▶ **DIRECTIONS**
After finding the line with "ATOM 25 O O" in the entries below, retype exactly each line from there through the line with "ATOM 51 C C", including that final line.

######

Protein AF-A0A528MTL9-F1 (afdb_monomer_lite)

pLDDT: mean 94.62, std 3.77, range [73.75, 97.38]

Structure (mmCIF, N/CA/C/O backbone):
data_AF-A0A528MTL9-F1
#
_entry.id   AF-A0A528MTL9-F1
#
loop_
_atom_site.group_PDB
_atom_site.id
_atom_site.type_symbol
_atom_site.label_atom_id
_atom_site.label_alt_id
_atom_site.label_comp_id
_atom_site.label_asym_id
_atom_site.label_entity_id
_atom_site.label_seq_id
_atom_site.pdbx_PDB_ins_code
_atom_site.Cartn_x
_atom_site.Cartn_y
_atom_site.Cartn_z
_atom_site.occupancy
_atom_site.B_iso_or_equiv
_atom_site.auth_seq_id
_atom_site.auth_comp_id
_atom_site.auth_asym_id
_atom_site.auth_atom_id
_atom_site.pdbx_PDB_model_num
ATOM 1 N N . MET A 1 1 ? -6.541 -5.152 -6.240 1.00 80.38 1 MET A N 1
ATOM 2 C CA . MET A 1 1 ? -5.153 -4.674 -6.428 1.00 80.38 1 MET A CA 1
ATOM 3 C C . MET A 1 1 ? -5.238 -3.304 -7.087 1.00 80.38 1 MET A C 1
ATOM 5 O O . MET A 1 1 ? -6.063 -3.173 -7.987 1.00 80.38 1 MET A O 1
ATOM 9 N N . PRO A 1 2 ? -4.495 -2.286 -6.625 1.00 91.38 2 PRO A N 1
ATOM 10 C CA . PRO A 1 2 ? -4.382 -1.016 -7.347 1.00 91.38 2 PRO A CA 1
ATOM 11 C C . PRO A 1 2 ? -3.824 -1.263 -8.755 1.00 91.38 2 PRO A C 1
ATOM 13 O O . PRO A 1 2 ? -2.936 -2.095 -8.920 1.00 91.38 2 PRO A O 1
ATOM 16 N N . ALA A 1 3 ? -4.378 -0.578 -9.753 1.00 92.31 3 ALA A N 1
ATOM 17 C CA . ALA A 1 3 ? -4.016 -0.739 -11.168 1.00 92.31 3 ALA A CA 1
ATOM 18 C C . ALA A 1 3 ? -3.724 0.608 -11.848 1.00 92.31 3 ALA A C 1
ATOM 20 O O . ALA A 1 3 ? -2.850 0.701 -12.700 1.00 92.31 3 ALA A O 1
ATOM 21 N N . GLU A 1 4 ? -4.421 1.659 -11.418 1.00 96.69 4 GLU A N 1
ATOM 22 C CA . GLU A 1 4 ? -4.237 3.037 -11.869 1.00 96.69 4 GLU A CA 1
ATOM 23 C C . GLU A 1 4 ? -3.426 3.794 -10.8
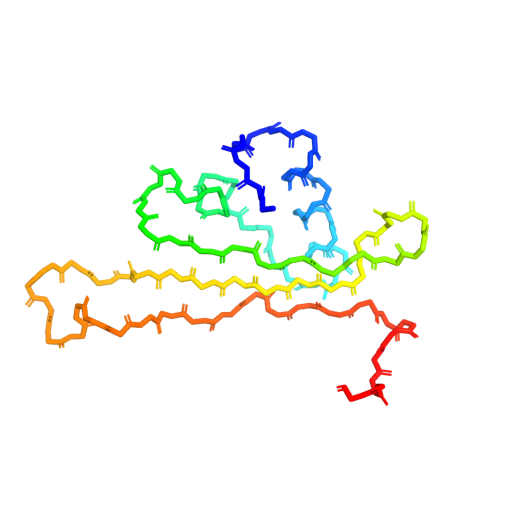01 1.00 96.69 4 GLU A C 1
ATOM 25 O O . GLU A 1 4 ? -3.906 3.891 -9.664 1.00 96.69 4 GLU A O 1
ATOM 30 N N . PRO A 1 5 ? -2.225 4.324 -11.104 1.00 96.81 5 PRO A N 1
ATOM 31 C CA . PRO A 1 5 ? -1.381 5.026 -10.129 1.00 96.81 5 PRO A CA 1
ATOM 32 C C . PRO A 1 5 ? -2.095 6.156 -9.382 1.00 96.81 5 PRO A C 1
ATOM 34 O O . PRO A 1 5 ? -1.943 6.275 -8.168 1.00 96.81 5 PRO A O 1
ATOM 37 N N . ASP A 1 6 ? -2.927 6.913 -10.097 1.00 96.56 6 ASP A N 1
ATOM 38 C CA . ASP A 1 6 ? -3.667 8.066 -9.570 1.00 96.56 6 ASP A CA 1
ATOM 39 C C . ASP A 1 6 ? -5.172 7.775 -9.430 1.00 96.56 6 ASP A C 1
ATOM 41 O O . ASP A 1 6 ? -5.987 8.672 -9.218 1.00 96.56 6 ASP A O 1
ATOM 45 N N . GLY A 1 7 ? -5.567 6.505 -9.566 1.00 97.12 7 GLY A N 1
ATOM 46 C CA . GLY A 1 7 ? -6.958 6.091 -9.446 1.00 97.12 7 GLY A CA 1
ATOM 47 C C . GLY A 1 7 ? -7.477 6.229 -8.017 1.00 97.12 7 GLY A C 1
ATOM 48 O O . GLY A 1 7 ? -6.736 6.082 -7.043 1.00 97.12 7 GLY A O 1
ATOM 49 N N . GLU A 1 8 ? -8.790 6.425 -7.883 1.00 96.31 8 GLU A N 1
ATOM 50 C CA . GLU A 1 8 ? -9.450 6.633 -6.588 1.00 96.31 8 GLU A CA 1
ATOM 51 C C . GLU A 1 8 ? -9.110 5.536 -5.565 1.00 96.31 8 GLU A C 1
ATOM 53 O O . GLU A 1 8 ? -8.858 5.812 -4.393 1.00 96.31 8 GLU A O 1
ATOM 58 N N . TYR A 1 9 ? -9.044 4.280 -6.011 1.00 95.69 9 TYR A N 1
ATOM 59 C CA . TYR A 1 9 ? -8.688 3.160 -5.146 1.00 95.69 9 TYR A CA 1
ATOM 60 C C . TYR A 1 9 ? -7.246 3.248 -4.619 1.00 95.69 9 TYR A C 1
ATOM 62 O O . TYR A 1 9 ? -7.012 3.009 -3.435 1.00 95.69 9 TYR A O 1
ATOM 70 N N . THR A 1 10 ? -6.286 3.646 -5.458 1.00 96.94 10 THR A N 1
ATOM 71 C CA . THR A 1 10 ? -4.882 3.834 -5.057 1.00 96.94 10 THR A CA 1
ATOM 72 C C . THR A 1 10 ? -4.744 4.992 -4.071 1.00 96.94 10 THR A C 1
ATOM 74 O O . THR A 1 10 ? -4.080 4.844 -3.044 1.00 96.94 10 THR A O 1
ATOM 77 N N . ILE A 1 11 ? -5.468 6.091 -4.304 1.00 96.38 11 ILE A N 1
ATOM 78 C CA . ILE A 1 11 ? -5.529 7.238 -3.387 1.00 96.38 11 ILE A CA 1
ATOM 79 C C . ILE A 1 11 ? -6.075 6.817 -2.016 1.00 96.38 11 ILE A C 1
ATOM 81 O O . ILE A 1 11 ? -5.511 7.186 -0.986 1.00 96.38 11 ILE A O 1
ATOM 85 N N . ARG A 1 12 ? -7.133 5.995 -1.968 1.00 96.06 12 ARG A N 1
ATOM 86 C CA . ARG A 1 12 ? -7.685 5.469 -0.704 1.00 96.06 12 ARG A CA 1
ATOM 87 C C . ARG A 1 12 ? -6.670 4.613 0.064 1.00 96.06 12 ARG A C 1
ATOM 89 O O . ARG A 1 12 ? -6.575 4.735 1.284 1.00 96.06 12 ARG A O 1
ATOM 96 N N . ILE A 1 13 ? -5.885 3.784 -0.630 1.00 96.25 13 ILE A N 1
ATOM 97 C CA . ILE A 1 13 ? -4.804 2.988 -0.020 1.00 96.25 13 ILE A CA 1
ATOM 98 C C . ILE A 1 13 ? -3.730 3.906 0.574 1.00 96.25 13 ILE A C 1
ATOM 100 O O . ILE A 1 13 ? -3.338 3.729 1.727 1.00 96.25 13 ILE A O 1
ATOM 104 N N . GLN A 1 14 ? -3.275 4.903 -0.188 1.00 96.75 14 GLN A N 1
ATOM 105 C CA . GLN A 1 14 ? -2.268 5.865 0.268 1.00 96.75 14 GLN A CA 1
ATOM 106 C C . GLN A 1 14 ? -2.758 6.669 1.478 1.00 96.75 14 GLN A C 1
ATOM 108 O O . GLN A 1 14 ? -2.005 6.854 2.433 1.00 96.75 14 GLN A O 1
ATOM 113 N N . ALA A 1 15 ? -4.026 7.092 1.474 1.00 95.94 15 ALA A N 1
ATOM 114 C CA . ALA A 1 15 ? -4.643 7.788 2.598 1.00 95.94 15 ALA A CA 1
ATOM 115 C C . ALA A 1 15 ? -4.673 6.913 3.863 1.00 95.94 15 ALA A C 1
ATOM 117 O O . ALA A 1 15 ? -4.319 7.383 4.944 1.00 95.94 15 ALA A O 1
ATOM 118 N N . PHE A 1 16 ? -5.026 5.630 3.733 1.00 96.44 16 PHE A N 1
ATOM 119 C CA . PHE A 1 16 ? -4.992 4.684 4.851 1.00 96.44 16 PHE A CA 1
ATOM 120 C C . PHE A 1 16 ? -3.573 4.462 5.397 1.00 96.44 16 PHE A C 1
ATOM 122 O O . PHE A 1 16 ? -3.375 4.470 6.616 1.00 96.44 16 PHE A O 1
ATOM 129 N N . MET A 1 17 ? -2.580 4.287 4.516 1.00 95.94 17 MET A N 1
ATOM 130 C CA . MET A 1 17 ? -1.175 4.152 4.915 1.00 95.94 17 MET A CA 1
ATOM 131 C C . MET A 1 17 ? -0.719 5.383 5.707 1.00 95.94 17 MET A C 1
ATOM 133 O O . MET A 1 17 ? -0.223 5.233 6.825 1.00 95.94 17 MET A O 1
ATOM 137 N N . ALA A 1 18 ? -0.990 6.583 5.183 1.00 94.88 18 ALA A N 1
ATOM 138 C CA . ALA A 1 18 ? -0.654 7.848 5.832 1.00 94.88 18 ALA A CA 1
ATOM 139 C C . ALA A 1 18 ? -1.309 7.980 7.215 1.00 94.88 18 ALA A C 1
ATOM 141 O O . ALA A 1 18 ? -0.630 8.285 8.196 1.00 94.88 18 ALA A O 1
ATOM 142 N N . ALA A 1 19 ? -2.607 7.678 7.320 1.00 94.69 19 ALA A N 1
ATOM 143 C CA . ALA A 1 19 ? -3.336 7.690 8.588 1.00 94.69 19 ALA A CA 1
ATOM 144 C C . ALA A 1 19 ? -2.798 6.657 9.598 1.00 94.69 19 ALA A C 1
ATOM 146 O O . ALA A 1 19 ? -2.899 6.855 10.806 1.00 94.69 19 ALA A O 1
ATOM 147 N N . SER A 1 20 ? -2.191 5.571 9.111 1.00 94.56 20 SER A N 1
ATOM 148 C CA . SER A 1 20 ? -1.549 4.539 9.933 1.00 94.56 20 SER A CA 1
ATOM 149 C C . SER A 1 20 ? -0.096 4.863 10.308 1.00 94.56 20 SER A C 1
ATOM 151 O O . SER A 1 20 ? 0.557 4.042 10.953 1.00 94.56 20 SER A O 1
ATOM 153 N N . GLY A 1 21 ? 0.421 6.033 9.915 1.00 93.69 21 GLY A N 1
ATOM 154 C CA . GLY A 1 21 ? 1.806 6.450 10.152 1.00 93.69 21 GLY A CA 1
ATOM 155 C C . GLY A 1 21 ? 2.826 5.837 9.186 1.00 93.69 21 GLY A C 1
ATOM 156 O O . GLY A 1 21 ? 4.028 6.013 9.375 1.00 93.69 21 GLY A O 1
ATOM 157 N N . VAL A 1 22 ? 2.371 5.132 8.147 1.00 92.50 22 VAL A N 1
ATOM 158 C CA . VAL A 1 22 ? 3.222 4.673 7.044 1.00 92.50 22 VAL A CA 1
ATOM 159 C C . VAL A 1 22 ? 3.298 5.797 6.019 1.00 92.50 22 VAL A C 1
ATOM 161 O O . VAL A 1 22 ? 2.274 6.301 5.562 1.00 92.50 22 VAL A O 1
ATOM 164 N N . VAL A 1 23 ? 4.512 6.212 5.657 1.00 83.25 23 VAL A N 1
ATOM 165 C CA . VAL A 1 23 ? 4.695 7.282 4.669 1.00 83.25 23 VAL A CA 1
ATOM 166 C C . VAL A 1 23 ? 3.992 6.933 3.349 1.00 83.25 23 VAL A C 1
ATOM 168 O O . VAL A 1 23 ? 4.031 5.768 2.937 1.00 83.25 23 VAL A O 1
ATOM 171 N N . PRO A 1 24 ? 3.355 7.907 2.671 1.00 73.75 24 PRO A N 1
ATOM 172 C CA . PRO A 1 24 ? 2.689 7.648 1.403 1.00 73.75 24 PRO A CA 1
ATOM 173 C C . PRO A 1 24 ? 3.687 7.090 0.391 1.00 73.75 24 PRO A C 1
ATOM 175 O O . PRO A 1 24 ? 4.723 7.699 0.118 1.00 73.75 24 PRO A O 1
ATOM 178 N N . PHE A 1 25 ? 3.377 5.921 -0.161 1.00 87.81 25 PHE A N 1
ATOM 179 C CA . PHE A 1 25 ? 4.193 5.292 -1.190 1.00 87.81 25 PHE A CA 1
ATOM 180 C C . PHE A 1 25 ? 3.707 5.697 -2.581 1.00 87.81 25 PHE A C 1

######

▶ **TASK OUTPUT**
ATOM 25 O O . GLU A 1 4 ? -3.906 3.891 -9.664 1.00 96.69 4 GLU A O 1
ATOM 30 N N . PRO A 1 5 ? -2.225 4.324 -11.104 1.00 96.81 5 PRO A N 1
ATOM 31 C CA . PRO A 1 5 ? -1.381 5.026 -10.129 1.00 96.81 5 PRO A CA 1
ATOM 32 C C . PRO A 1 5 ? -2.095 6.156 -9.382 1.00 96.81 5 PRO A C 1
ATOM 34 O O . PRO A 1 5 ? -1.943 6.275 -8.168 1.00 96.81 5 PRO A O 1
ATOM 37 N N . ASP A 1 6 ? -2.927 6.913 -10.097 1.00 96.56 6 ASP A N 1
ATOM 38 C CA . ASP A 1 6 ? -3.667 8.066 -9.570 1.00 96.56 6 ASP A CA 1
ATOM 39 C C . ASP A 1 6 ? -5.172 7.775 -9.430 1.00 96.56 6 ASP A C 1
ATOM 41 O O . ASP A 1 6 ? -5.987 8.672 -9.218 1.00 96.56 6 ASP A O 1
ATOM 45 N N . GLY A 1 7 ? -5.567 6.505 -9.566 1.00 97.12 7 GLY A N 1
ATOM 46 C CA . GLY A 1 7 ? -6.958 6.091 -9.446 1.00 97.12 7 GLY A CA 1
ATOM 47 C C . GLY A 1 7 ? -7.477 6.229 -8.017 1.00 97.12 7 GLY A C 1
ATOM 48 O O . GLY A 1 7 ? -6.736 6.082 -7.043 1.00 97.12 7 GLY A O 1
ATOM 49 N N . GLU A 1 8 ? -8.790 6.425 -7.883 1.00 96.31 8 GLU A N 1
ATOM 50 C CA . GLU A 1 8 ? -9.450 6.633 -6.588 1.00 96.31 8 GLU A CA 1
ATOM 51 C C . GLU A 1 8 ? -9.110 5.536 -5.565 1.00 96.31 8 GLU A C 1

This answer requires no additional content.